The data on thromboembolic complications were collected through adverse reporting events only and underreporting of asymptomatic thromboembolic events could have accounted for the low overall incidence and complications. The researchers had a tight inclusion and exclusion criterion, thereby creating a subgroup of trauma patients, which could lead to sampling bias. Routine monitoring of the prothrombin levels could have potentially revealed whether a patient received rFVIIa or placebo, creating limitations on the double-blind design.


Another limitation of the study was on the effect of treatment on days of ventilator dependency and hospitalization due to the 30-day cutoff period for follow-up. Hospitalization requirements could have been studied optimally if there would have been an extension of the follow-up period because a majority of the patients were reported to be hospitalized after 30 days.


Although the various trauma sites had to follow the study protocol, there were differences in patient management. No restrictions were imposed on procedures deemed necessary by the attending physicians; thus, other extrinsic factors could have influenced the study and clinical outcomes.



The authors established the safe use of rFVIIa in the trauma population. Bleeding control in blunt trauma patients was significantly improved with rFVIIa as evidenced by a decrease in the RBC transfusion requirements and the number of patients requiring transfusion. Trends in improved clinical outcomes were also observed as positive results of the study.

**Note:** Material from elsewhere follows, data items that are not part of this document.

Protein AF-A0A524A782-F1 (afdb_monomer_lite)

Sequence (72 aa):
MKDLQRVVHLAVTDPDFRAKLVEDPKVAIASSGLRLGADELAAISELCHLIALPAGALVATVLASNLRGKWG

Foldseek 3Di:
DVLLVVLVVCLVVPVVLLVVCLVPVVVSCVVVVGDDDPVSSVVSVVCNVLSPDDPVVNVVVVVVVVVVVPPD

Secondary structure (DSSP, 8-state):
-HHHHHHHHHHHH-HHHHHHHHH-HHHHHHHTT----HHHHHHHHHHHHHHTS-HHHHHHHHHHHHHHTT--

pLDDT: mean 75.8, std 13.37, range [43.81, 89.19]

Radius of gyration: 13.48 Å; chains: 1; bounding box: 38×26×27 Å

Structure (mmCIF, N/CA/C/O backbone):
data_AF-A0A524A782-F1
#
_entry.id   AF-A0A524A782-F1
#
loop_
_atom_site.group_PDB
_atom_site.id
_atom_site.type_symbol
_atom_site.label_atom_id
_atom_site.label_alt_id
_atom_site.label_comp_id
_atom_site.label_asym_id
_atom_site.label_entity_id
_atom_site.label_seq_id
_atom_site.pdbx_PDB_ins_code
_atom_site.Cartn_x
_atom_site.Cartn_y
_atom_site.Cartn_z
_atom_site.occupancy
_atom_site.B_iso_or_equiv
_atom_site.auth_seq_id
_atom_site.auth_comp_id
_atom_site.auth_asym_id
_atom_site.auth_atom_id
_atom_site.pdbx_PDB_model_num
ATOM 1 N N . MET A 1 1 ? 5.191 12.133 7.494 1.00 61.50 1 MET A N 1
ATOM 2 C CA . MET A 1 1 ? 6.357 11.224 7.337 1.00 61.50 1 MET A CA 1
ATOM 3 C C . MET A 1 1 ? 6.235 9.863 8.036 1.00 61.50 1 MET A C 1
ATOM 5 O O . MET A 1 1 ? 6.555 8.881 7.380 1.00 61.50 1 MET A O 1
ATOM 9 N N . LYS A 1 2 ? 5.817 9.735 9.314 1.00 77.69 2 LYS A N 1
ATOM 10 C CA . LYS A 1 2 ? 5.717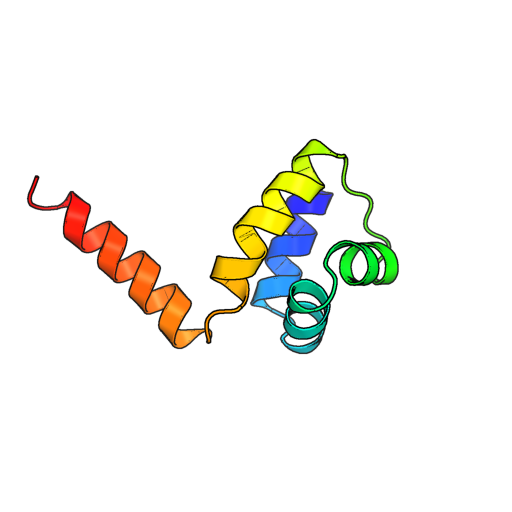 8.408 9.983 1.00 77.69 2 LYS A CA 1
ATOM 11 C C . LYS A 1 2 ? 4.695 7.466 9.327 1.00 77.69 2 LYS A C 1
ATOM 13 O O . LYS A 1 2 ? 4.947 6.268 9.236 1.00 77.69 2 LYS A O 1
ATOM 18 N N . ASP A 1 3 ? 3.580 8.006 8.840 1.00 83.81 3 ASP A N 1
ATOM 19 C CA . ASP A 1 3 ? 2.516 7.205 8.227 1.00 83.81 3 ASP A CA 1
ATOM 20 C C . ASP A 1 3 ? 2.913 6.663 6.850 1.00 83.81 3 ASP A C 1
ATOM 22 O O . ASP A 1 3 ? 2.689 5.487 6.579 1.00 83.81 3 ASP A O 1
ATOM 26 N N . LEU A 1 4 ? 3.617 7.456 6.032 1.00 83.25 4 LEU A N 1
ATOM 27 C CA . LEU A 1 4 ? 4.152 7.012 4.740 1.00 83.25 4 LEU A CA 1
ATOM 28 C C . LEU A 1 4 ? 5.091 5.803 4.885 1.00 83.25 4 LEU A C 1
ATOM 30 O O . LEU A 1 4 ? 4.941 4.809 4.177 1.00 83.25 4 LEU A O 1
ATOM 34 N N . GLN A 1 5 ? 6.027 5.849 5.839 1.00 83.31 5 GLN A N 1
ATOM 35 C CA . GLN A 1 5 ? 6.924 4.718 6.114 1.00 83.31 5 GLN A CA 1
ATOM 36 C C . GLN A 1 5 ? 6.155 3.463 6.542 1.00 83.31 5 GLN A C 1
ATOM 38 O O . GLN A 1 5 ? 6.534 2.351 6.178 1.00 83.31 5 GLN A O 1
ATOM 43 N N . ARG A 1 6 ? 5.058 3.634 7.286 1.00 87.38 6 ARG A N 1
ATOM 44 C CA . ARG A 1 6 ? 4.188 2.536 7.715 1.00 87.38 6 ARG A CA 1
ATOM 45 C C . ARG A 1 6 ? 3.450 1.895 6.544 1.00 87.38 6 ARG A C 1
ATOM 47 O O . ARG A 1 6 ? 3.401 0.671 6.484 1.00 87.38 6 ARG A O 1
ATOM 54 N N . VAL A 1 7 ? 2.942 2.700 5.608 1.00 87.56 7 VAL A N 1
ATOM 55 C CA . VAL A 1 7 ? 2.314 2.200 4.373 1.00 87.56 7 VAL A CA 1
ATOM 56 C C . VAL A 1 7 ? 3.311 1.379 3.563 1.00 87.56 7 VAL A C 1
ATOM 58 O O . VAL A 1 7 ? 2.993 0.264 3.164 1.00 87.56 7 VAL A O 1
ATOM 61 N N . VAL A 1 8 ? 4.533 1.885 3.370 1.00 84.62 8 VAL A N 1
ATOM 62 C CA . VAL A 1 8 ? 5.579 1.155 2.633 1.00 84.62 8 VAL A CA 1
ATOM 63 C C . VAL A 1 8 ? 5.954 -0.143 3.347 1.00 84.62 8 VAL A C 1
ATOM 65 O O . VAL A 1 8 ? 6.089 -1.177 2.701 1.00 84.62 8 VAL A O 1
ATOM 68 N N . HIS A 1 9 ? 6.083 -0.118 4.676 1.00 85.88 9 HIS A N 1
ATOM 69 C CA . HIS A 1 9 ? 6.363 -1.323 5.450 1.00 85.88 9 HIS A CA 1
ATOM 70 C C . HIS A 1 9 ? 5.268 -2.382 5.264 1.00 85.88 9 HIS A C 1
ATOM 72 O O . HIS A 1 9 ? 5.592 -3.510 4.905 1.00 85.88 9 HIS A O 1
ATOM 78 N N . LEU A 1 10 ? 3.994 -2.007 5.428 1.00 87.44 10 LEU A N 1
ATOM 79 C CA . LEU A 1 10 ? 2.852 -2.905 5.219 1.00 87.44 10 LEU A CA 1
ATOM 80 C C . LEU A 1 10 ? 2.792 -3.426 3.780 1.00 87.44 10 LEU A C 1
ATOM 82 O O . LEU A 1 10 ? 2.550 -4.604 3.568 1.00 87.44 10 LEU A O 1
ATOM 86 N N . ALA A 1 11 ? 3.084 -2.591 2.784 1.00 86.06 11 ALA A N 1
ATOM 87 C CA . ALA A 1 11 ? 3.102 -3.009 1.383 1.00 86.06 11 ALA A CA 1
ATOM 88 C C . ALA A 1 11 ? 4.172 -4.073 1.072 1.00 86.06 11 ALA A C 1
ATOM 90 O O . ALA A 1 11 ? 4.038 -4.822 0.104 1.00 86.06 11 ALA A O 1
ATOM 91 N N . VAL A 1 12 ? 5.240 -4.139 1.873 1.00 83.62 12 VAL A N 1
ATOM 92 C CA . VAL A 1 12 ? 6.319 -5.127 1.725 1.00 83.62 12 VAL A CA 1
ATOM 93 C C . VAL A 1 12 ? 6.067 -6.377 2.570 1.00 83.62 12 VAL A C 1
ATOM 95 O O . VAL A 1 12 ? 6.405 -7.475 2.130 1.00 83.62 12 VAL A O 1
ATOM 98 N N . THR A 1 13 ? 5.502 -6.233 3.772 1.00 86.00 13 THR A N 1
ATOM 99 C CA . THR A 1 13 ? 5.339 -7.340 4.731 1.00 86.00 13 THR A CA 1
ATOM 100 C C . THR A 1 13 ? 3.971 -8.016 4.688 1.00 86.00 13 THR A C 1
ATOM 102 O O . THR A 1 13 ? 3.870 -9.169 5.102 1.00 86.00 13 THR A O 1
ATOM 105 N N . ASP A 1 14 ? 2.945 -7.344 4.166 1.00 87.19 14 ASP A N 1
ATOM 106 C CA . ASP A 1 14 ? 1.568 -7.830 4.098 1.00 87.19 14 ASP A CA 1
ATOM 107 C C . ASP A 1 14 ? 1.095 -7.902 2.625 1.00 87.19 14 ASP A C 1
ATOM 109 O O . ASP A 1 14 ? 0.805 -6.876 1.994 1.00 87.19 14 ASP A O 1
ATOM 113 N N . PRO A 1 15 ? 1.033 -9.112 2.035 1.00 84.00 15 PRO A N 1
ATOM 114 C CA . PRO A 1 15 ? 0.621 -9.292 0.647 1.00 84.00 15 PRO A CA 1
ATOM 115 C C . PRO A 1 15 ? -0.858 -8.951 0.399 1.00 84.00 15 PRO A C 1
ATOM 117 O O . PRO A 1 15 ? -1.181 -8.507 -0.705 1.00 84.00 15 PRO A O 1
ATOM 120 N N . ASP A 1 16 ? -1.737 -9.103 1.394 1.00 87.69 16 ASP A N 1
ATOM 121 C CA . ASP A 1 16 ? -3.151 -8.719 1.298 1.00 87.69 16 ASP A CA 1
ATOM 122 C C . ASP A 1 16 ? -3.298 -7.196 1.286 1.00 87.69 16 ASP A C 1
ATOM 124 O O . ASP A 1 16 ? -4.037 -6.636 0.468 1.00 87.69 16 ASP A O 1
ATOM 128 N N . PHE A 1 17 ? -2.556 -6.503 2.153 1.00 88.75 17 PHE A N 1
ATOM 129 C CA . PHE A 1 17 ? -2.489 -5.044 2.121 1.00 88.75 17 PHE A CA 1
ATOM 130 C C . PHE A 1 17 ? -1.933 -4.546 0.786 1.00 88.75 17 PHE A C 1
ATOM 132 O O . PHE A 1 17 ? -2.498 -3.630 0.190 1.00 88.75 17 PHE A O 1
ATOM 139 N N . ARG A 1 18 ? -0.871 -5.178 0.275 1.00 86.56 18 ARG A N 1
ATOM 140 C CA . ARG A 1 18 ? -0.296 -4.860 -1.037 1.00 86.56 18 ARG A CA 1
ATOM 141 C C . ARG A 1 18 ? -1.308 -5.012 -2.171 1.00 86.56 18 ARG A C 1
ATOM 143 O O . ARG A 1 18 ? -1.386 -4.120 -3.010 1.00 86.56 18 ARG A O 1
ATOM 150 N N . ALA A 1 19 ? -2.087 -6.093 -2.198 1.00 86.31 19 ALA A N 1
ATOM 151 C CA . ALA A 1 19 ? -3.121 -6.286 -3.215 1.00 86.31 19 ALA A CA 1
ATOM 152 C C . ALA A 1 19 ? -4.166 -5.157 -3.176 1.00 86.31 19 ALA A C 1
ATOM 154 O O . ALA A 1 19 ? -4.442 -4.539 -4.204 1.00 86.31 19 ALA A O 1
ATOM 155 N N . LYS A 1 20 ? -4.656 -4.810 -1.979 1.00 88.44 20 LYS A N 1
ATOM 156 C CA . LYS A 1 20 ? -5.611 -3.705 -1.788 1.00 88.44 20 LYS A CA 1
ATOM 157 C C . LYS A 1 20 ? -5.017 -2.346 -2.157 1.00 88.44 20 LYS A C 1
ATOM 159 O O . LYS A 1 20 ? -5.711 -1.517 -2.727 1.00 88.44 20 LYS A O 1
ATOM 164 N N . LEU A 1 21 ? -3.741 -2.116 -1.843 1.00 87.38 21 LEU A N 1
ATOM 165 C CA . LEU A 1 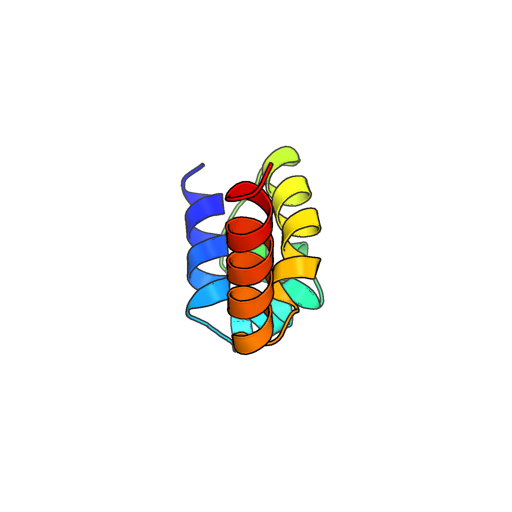21 ? -3.033 -0.872 -2.155 1.00 87.38 21 LEU A CA 1
ATOM 166 C C . LEU A 1 21 ? -2.864 -0.671 -3.669 1.00 87.38 21 LEU A C 1
ATOM 168 O O . LEU A 1 21 ? -2.894 0.463 -4.139 1.00 87.38 21 LEU A O 1
ATOM 172 N N . VAL A 1 22 ? -2.688 -1.759 -4.426 1.00 85.25 22 VAL A N 1
ATOM 173 C CA . VAL A 1 22 ? -2.615 -1.731 -5.897 1.00 85.25 22 VAL A CA 1
ATOM 174 C C . VAL A 1 22 ? -3.993 -1.499 -6.522 1.00 85.25 22 VAL A C 1
ATOM 176 O O . VAL A 1 22 ? -4.082 -0.794 -7.523 1.00 85.25 22 VAL A O 1
ATOM 179 N N . GLU A 1 23 ? -5.050 -2.068 -5.941 1.00 87.19 23 GLU A N 1
ATOM 180 C CA . GLU A 1 23 ? -6.429 -1.893 -6.410 1.00 87.19 23 GLU A CA 1
ATOM 181 C C . GLU A 1 23 ? -6.954 -0.473 -6.148 1.00 87.19 23 GLU A C 1
ATOM 183 O O . GLU A 1 23 ? -7.391 0.209 -7.075 1.00 87.19 23 GLU A O 1
ATOM 188 N N . ASP A 1 24 ? -6.874 -0.009 -4.897 1.00 86.81 24 ASP A N 1
ATOM 189 C CA . ASP A 1 24 ? -7.261 1.343 -4.498 1.00 86.81 24 ASP A CA 1
ATOM 190 C C . ASP A 1 24 ? -6.395 1.832 -3.316 1.00 86.81 24 ASP A C 1
ATOM 192 O O . ASP A 1 24 ? -6.643 1.488 -2.149 1.00 86.81 24 ASP A O 1
ATOM 196 N N . PRO A 1 25 ? -5.394 2.696 -3.581 1.00 84.75 25 PRO A N 1
ATOM 197 C CA . PRO A 1 25 ? -4.494 3.191 -2.548 1.00 84.75 25 PRO A CA 1
ATOM 198 C C . PRO A 1 25 ? -5.225 3.957 -1.443 1.00 84.75 25 PRO A C 1
ATOM 200 O O . PRO A 1 25 ? -4.886 3.829 -0.265 1.00 84.75 25 PRO A O 1
ATOM 203 N N . LYS A 1 26 ? -6.249 4.748 -1.795 1.00 85.75 26 LYS A N 1
ATOM 204 C CA . LYS A 1 26 ? -6.976 5.579 -0.824 1.00 85.75 26 LYS A CA 1
ATOM 205 C C . LYS A 1 26 ? -7.751 4.701 0.145 1.00 85.75 26 LYS A C 1
ATOM 207 O O . LYS A 1 26 ? -7.697 4.936 1.354 1.00 85.75 26 LYS A O 1
ATOM 212 N N . VAL A 1 27 ? -8.436 3.686 -0.375 1.00 87.75 27 VAL A N 1
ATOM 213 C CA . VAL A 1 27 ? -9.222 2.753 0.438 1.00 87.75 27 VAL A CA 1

Although the authors did not make recommendations for future studies, the study has implications for future research and practice. More research could be done to evaluate the influence of the limitation factors on the outcomes of rFVIIa. This could play a pivotal role in reducing the morbidity and mortality of trauma patients. The study results have implications for nurses and researchers because it will generate a platform for discussions in establishing other options in managing coagulopathies in trauma patients.